Как-то уже весной молодые мужики из нашего двора, разрезвившись, начали состязаться, кто дальше прыгнет, и Лешины босые пятки оставили самые далекие лунки среди первой травы. “Ты хоть ботинки сними”, – с усталым состраданием посоветовал он мне, указывая на мои туристские бутсы за червонец.

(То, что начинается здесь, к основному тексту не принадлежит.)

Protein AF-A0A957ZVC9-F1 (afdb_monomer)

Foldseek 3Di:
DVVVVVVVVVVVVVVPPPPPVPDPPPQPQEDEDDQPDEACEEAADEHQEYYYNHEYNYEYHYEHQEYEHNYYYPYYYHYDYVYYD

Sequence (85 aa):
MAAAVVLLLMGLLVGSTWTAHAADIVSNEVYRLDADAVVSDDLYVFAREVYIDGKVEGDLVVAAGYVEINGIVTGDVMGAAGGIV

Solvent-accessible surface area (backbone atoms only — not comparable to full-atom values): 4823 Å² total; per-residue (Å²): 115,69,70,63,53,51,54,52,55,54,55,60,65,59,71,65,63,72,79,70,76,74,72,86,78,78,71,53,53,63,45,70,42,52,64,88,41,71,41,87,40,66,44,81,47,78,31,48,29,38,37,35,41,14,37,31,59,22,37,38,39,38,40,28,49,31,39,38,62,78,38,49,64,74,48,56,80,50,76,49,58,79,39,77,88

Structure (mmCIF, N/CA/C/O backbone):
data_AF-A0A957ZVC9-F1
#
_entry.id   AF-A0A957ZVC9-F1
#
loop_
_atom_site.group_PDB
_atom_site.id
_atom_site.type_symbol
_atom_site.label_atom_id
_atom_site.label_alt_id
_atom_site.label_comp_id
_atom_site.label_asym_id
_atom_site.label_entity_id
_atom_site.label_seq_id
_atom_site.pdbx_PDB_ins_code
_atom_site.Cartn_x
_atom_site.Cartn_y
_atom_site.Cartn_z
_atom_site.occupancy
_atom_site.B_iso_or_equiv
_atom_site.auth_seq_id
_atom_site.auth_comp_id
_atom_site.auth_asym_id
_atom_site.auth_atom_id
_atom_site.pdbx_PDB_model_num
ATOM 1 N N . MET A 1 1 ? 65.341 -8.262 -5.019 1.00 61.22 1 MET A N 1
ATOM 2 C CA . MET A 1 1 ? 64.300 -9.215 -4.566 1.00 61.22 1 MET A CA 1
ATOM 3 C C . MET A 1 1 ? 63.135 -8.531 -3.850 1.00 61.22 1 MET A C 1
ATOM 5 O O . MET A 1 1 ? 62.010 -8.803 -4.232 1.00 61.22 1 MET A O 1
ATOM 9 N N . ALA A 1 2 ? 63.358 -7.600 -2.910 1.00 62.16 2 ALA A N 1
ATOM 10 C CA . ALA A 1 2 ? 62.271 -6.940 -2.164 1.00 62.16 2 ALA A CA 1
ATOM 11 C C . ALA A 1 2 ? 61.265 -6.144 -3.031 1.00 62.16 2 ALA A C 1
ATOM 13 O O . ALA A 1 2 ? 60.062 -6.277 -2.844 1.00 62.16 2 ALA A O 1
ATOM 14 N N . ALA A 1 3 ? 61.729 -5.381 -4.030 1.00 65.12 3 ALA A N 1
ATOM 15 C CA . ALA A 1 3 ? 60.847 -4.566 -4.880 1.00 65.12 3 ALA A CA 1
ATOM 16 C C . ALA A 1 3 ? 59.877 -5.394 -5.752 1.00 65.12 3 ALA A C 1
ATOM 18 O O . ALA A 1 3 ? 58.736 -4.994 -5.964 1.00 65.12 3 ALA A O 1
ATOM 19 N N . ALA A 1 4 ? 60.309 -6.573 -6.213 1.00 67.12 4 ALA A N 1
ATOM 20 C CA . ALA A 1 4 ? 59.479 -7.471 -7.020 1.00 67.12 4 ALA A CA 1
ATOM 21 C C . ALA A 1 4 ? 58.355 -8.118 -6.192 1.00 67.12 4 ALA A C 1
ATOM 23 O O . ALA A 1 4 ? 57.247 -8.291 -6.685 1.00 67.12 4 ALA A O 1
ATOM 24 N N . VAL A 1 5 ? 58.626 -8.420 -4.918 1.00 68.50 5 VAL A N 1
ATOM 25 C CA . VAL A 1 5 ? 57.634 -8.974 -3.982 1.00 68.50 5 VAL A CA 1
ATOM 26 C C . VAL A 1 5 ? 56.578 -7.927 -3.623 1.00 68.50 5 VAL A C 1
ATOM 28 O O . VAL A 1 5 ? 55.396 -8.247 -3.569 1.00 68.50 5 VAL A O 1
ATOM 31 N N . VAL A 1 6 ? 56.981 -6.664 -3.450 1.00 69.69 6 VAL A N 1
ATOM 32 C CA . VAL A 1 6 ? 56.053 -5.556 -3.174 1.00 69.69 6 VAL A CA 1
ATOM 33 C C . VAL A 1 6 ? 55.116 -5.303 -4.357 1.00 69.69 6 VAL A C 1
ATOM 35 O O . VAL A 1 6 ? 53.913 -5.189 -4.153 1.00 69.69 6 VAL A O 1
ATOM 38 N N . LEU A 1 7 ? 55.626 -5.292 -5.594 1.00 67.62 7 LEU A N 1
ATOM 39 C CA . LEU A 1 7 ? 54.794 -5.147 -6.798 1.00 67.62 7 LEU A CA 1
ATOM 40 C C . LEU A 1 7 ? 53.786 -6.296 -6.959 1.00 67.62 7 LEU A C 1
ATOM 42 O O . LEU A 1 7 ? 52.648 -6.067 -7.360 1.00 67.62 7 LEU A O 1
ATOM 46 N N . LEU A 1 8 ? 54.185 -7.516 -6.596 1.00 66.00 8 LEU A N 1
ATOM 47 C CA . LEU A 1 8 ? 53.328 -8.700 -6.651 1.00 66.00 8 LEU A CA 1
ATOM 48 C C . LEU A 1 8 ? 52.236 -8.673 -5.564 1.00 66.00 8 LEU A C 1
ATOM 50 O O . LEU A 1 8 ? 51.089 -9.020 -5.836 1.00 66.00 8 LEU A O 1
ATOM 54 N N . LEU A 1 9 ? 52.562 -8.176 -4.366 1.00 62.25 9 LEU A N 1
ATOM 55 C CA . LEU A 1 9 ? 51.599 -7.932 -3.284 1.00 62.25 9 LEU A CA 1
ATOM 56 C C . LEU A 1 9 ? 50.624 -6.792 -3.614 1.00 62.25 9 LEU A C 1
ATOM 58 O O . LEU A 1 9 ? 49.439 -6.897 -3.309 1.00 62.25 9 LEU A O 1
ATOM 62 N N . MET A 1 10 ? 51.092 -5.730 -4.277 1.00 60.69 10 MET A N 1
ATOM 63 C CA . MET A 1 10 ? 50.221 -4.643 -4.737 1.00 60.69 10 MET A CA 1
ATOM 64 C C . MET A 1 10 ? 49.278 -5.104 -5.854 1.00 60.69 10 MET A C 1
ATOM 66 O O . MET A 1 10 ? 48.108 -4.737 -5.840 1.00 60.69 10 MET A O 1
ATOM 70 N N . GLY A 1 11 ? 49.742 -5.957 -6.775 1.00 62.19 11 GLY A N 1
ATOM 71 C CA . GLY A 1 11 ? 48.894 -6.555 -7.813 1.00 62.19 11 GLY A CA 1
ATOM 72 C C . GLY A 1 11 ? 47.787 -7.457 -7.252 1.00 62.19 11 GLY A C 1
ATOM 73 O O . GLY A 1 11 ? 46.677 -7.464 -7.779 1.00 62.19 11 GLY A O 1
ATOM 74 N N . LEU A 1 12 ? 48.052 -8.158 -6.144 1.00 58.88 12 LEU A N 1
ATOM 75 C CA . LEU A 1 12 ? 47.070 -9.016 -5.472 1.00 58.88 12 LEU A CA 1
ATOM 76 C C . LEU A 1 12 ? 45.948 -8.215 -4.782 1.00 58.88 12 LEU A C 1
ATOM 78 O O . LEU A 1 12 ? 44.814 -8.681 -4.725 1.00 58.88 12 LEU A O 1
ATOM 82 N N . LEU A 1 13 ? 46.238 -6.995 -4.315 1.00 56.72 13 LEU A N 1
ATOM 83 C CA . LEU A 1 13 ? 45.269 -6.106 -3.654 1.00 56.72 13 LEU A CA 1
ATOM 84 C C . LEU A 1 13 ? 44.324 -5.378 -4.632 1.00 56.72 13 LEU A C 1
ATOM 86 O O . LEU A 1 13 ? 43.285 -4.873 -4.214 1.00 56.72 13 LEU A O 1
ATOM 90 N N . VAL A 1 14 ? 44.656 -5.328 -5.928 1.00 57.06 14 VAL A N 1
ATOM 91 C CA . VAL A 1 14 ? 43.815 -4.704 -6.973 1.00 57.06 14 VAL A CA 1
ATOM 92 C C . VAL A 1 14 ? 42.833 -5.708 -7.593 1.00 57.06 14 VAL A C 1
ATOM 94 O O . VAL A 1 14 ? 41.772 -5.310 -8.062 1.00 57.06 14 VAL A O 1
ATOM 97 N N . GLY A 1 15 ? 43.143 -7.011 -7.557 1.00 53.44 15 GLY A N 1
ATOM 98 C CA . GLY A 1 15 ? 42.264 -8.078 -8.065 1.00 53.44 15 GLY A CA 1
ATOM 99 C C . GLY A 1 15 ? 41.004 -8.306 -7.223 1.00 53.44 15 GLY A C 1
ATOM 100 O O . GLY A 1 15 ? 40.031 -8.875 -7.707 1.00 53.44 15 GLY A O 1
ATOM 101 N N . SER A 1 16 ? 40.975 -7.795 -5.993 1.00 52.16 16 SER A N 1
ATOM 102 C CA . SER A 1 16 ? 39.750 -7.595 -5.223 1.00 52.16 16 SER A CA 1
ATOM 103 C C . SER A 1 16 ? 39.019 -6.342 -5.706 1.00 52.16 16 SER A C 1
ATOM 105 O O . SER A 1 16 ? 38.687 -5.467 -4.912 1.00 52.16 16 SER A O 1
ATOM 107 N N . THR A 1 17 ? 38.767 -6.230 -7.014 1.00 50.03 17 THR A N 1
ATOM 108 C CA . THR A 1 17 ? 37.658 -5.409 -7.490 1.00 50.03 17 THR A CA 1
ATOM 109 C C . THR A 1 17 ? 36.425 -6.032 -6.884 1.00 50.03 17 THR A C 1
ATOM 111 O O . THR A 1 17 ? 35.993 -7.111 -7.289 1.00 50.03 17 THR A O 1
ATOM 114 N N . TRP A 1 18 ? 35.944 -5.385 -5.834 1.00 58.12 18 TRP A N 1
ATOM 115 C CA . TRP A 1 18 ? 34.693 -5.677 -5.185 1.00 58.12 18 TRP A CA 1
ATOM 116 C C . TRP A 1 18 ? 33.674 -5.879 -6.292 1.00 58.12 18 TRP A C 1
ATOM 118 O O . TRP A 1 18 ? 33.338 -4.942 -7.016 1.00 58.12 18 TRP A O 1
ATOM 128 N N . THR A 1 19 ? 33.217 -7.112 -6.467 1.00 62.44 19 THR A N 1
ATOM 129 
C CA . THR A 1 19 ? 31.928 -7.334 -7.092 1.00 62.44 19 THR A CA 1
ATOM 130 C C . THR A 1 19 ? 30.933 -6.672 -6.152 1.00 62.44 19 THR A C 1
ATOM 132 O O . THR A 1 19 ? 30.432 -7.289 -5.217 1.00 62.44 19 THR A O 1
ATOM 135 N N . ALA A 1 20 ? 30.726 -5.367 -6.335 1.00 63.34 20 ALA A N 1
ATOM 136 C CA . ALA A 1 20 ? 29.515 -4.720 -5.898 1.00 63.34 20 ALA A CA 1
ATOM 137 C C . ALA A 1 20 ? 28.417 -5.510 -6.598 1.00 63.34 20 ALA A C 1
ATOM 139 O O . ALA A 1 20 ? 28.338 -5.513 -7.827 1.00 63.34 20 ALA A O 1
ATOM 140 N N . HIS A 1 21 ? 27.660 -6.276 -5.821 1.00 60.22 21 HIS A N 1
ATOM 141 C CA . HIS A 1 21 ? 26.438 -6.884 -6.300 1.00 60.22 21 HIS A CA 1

Я почти не разбегаясь (рывок на последних пяти-шести шагах) махнул на метр дальше – Леша и поныне, желая сказать мне приятное, напоминает, что я обскакал его на ступню.
Я и дочке читал перед сном, не поднимая забрала.
Все неопрятнее погрязая в служебных и бытовых реальностях, внутри я становился все подобраннее и упрямей: в половине седьмого (полминуты на портянки) я выбегал раскидывать снег до шоссе (чтобы не ходить весь день с мокрыми ногами), а потом снегом и растирался; в метро, в очередях немедленно утыкал себя носом либо в какую-нибудь задачу, либо даже в презираемые мною прежде слова Мишкиного английского – ибо, отпуская душу по старой привычке повитать в М-облаках, я обнаруживал ее перебирающей картофельную кожуру и луковую шелуху в мусорном баке. Мне приходилось безостановочно гнать ее от дела к делу, чтобы она не зарылась в помойку безвозвратно.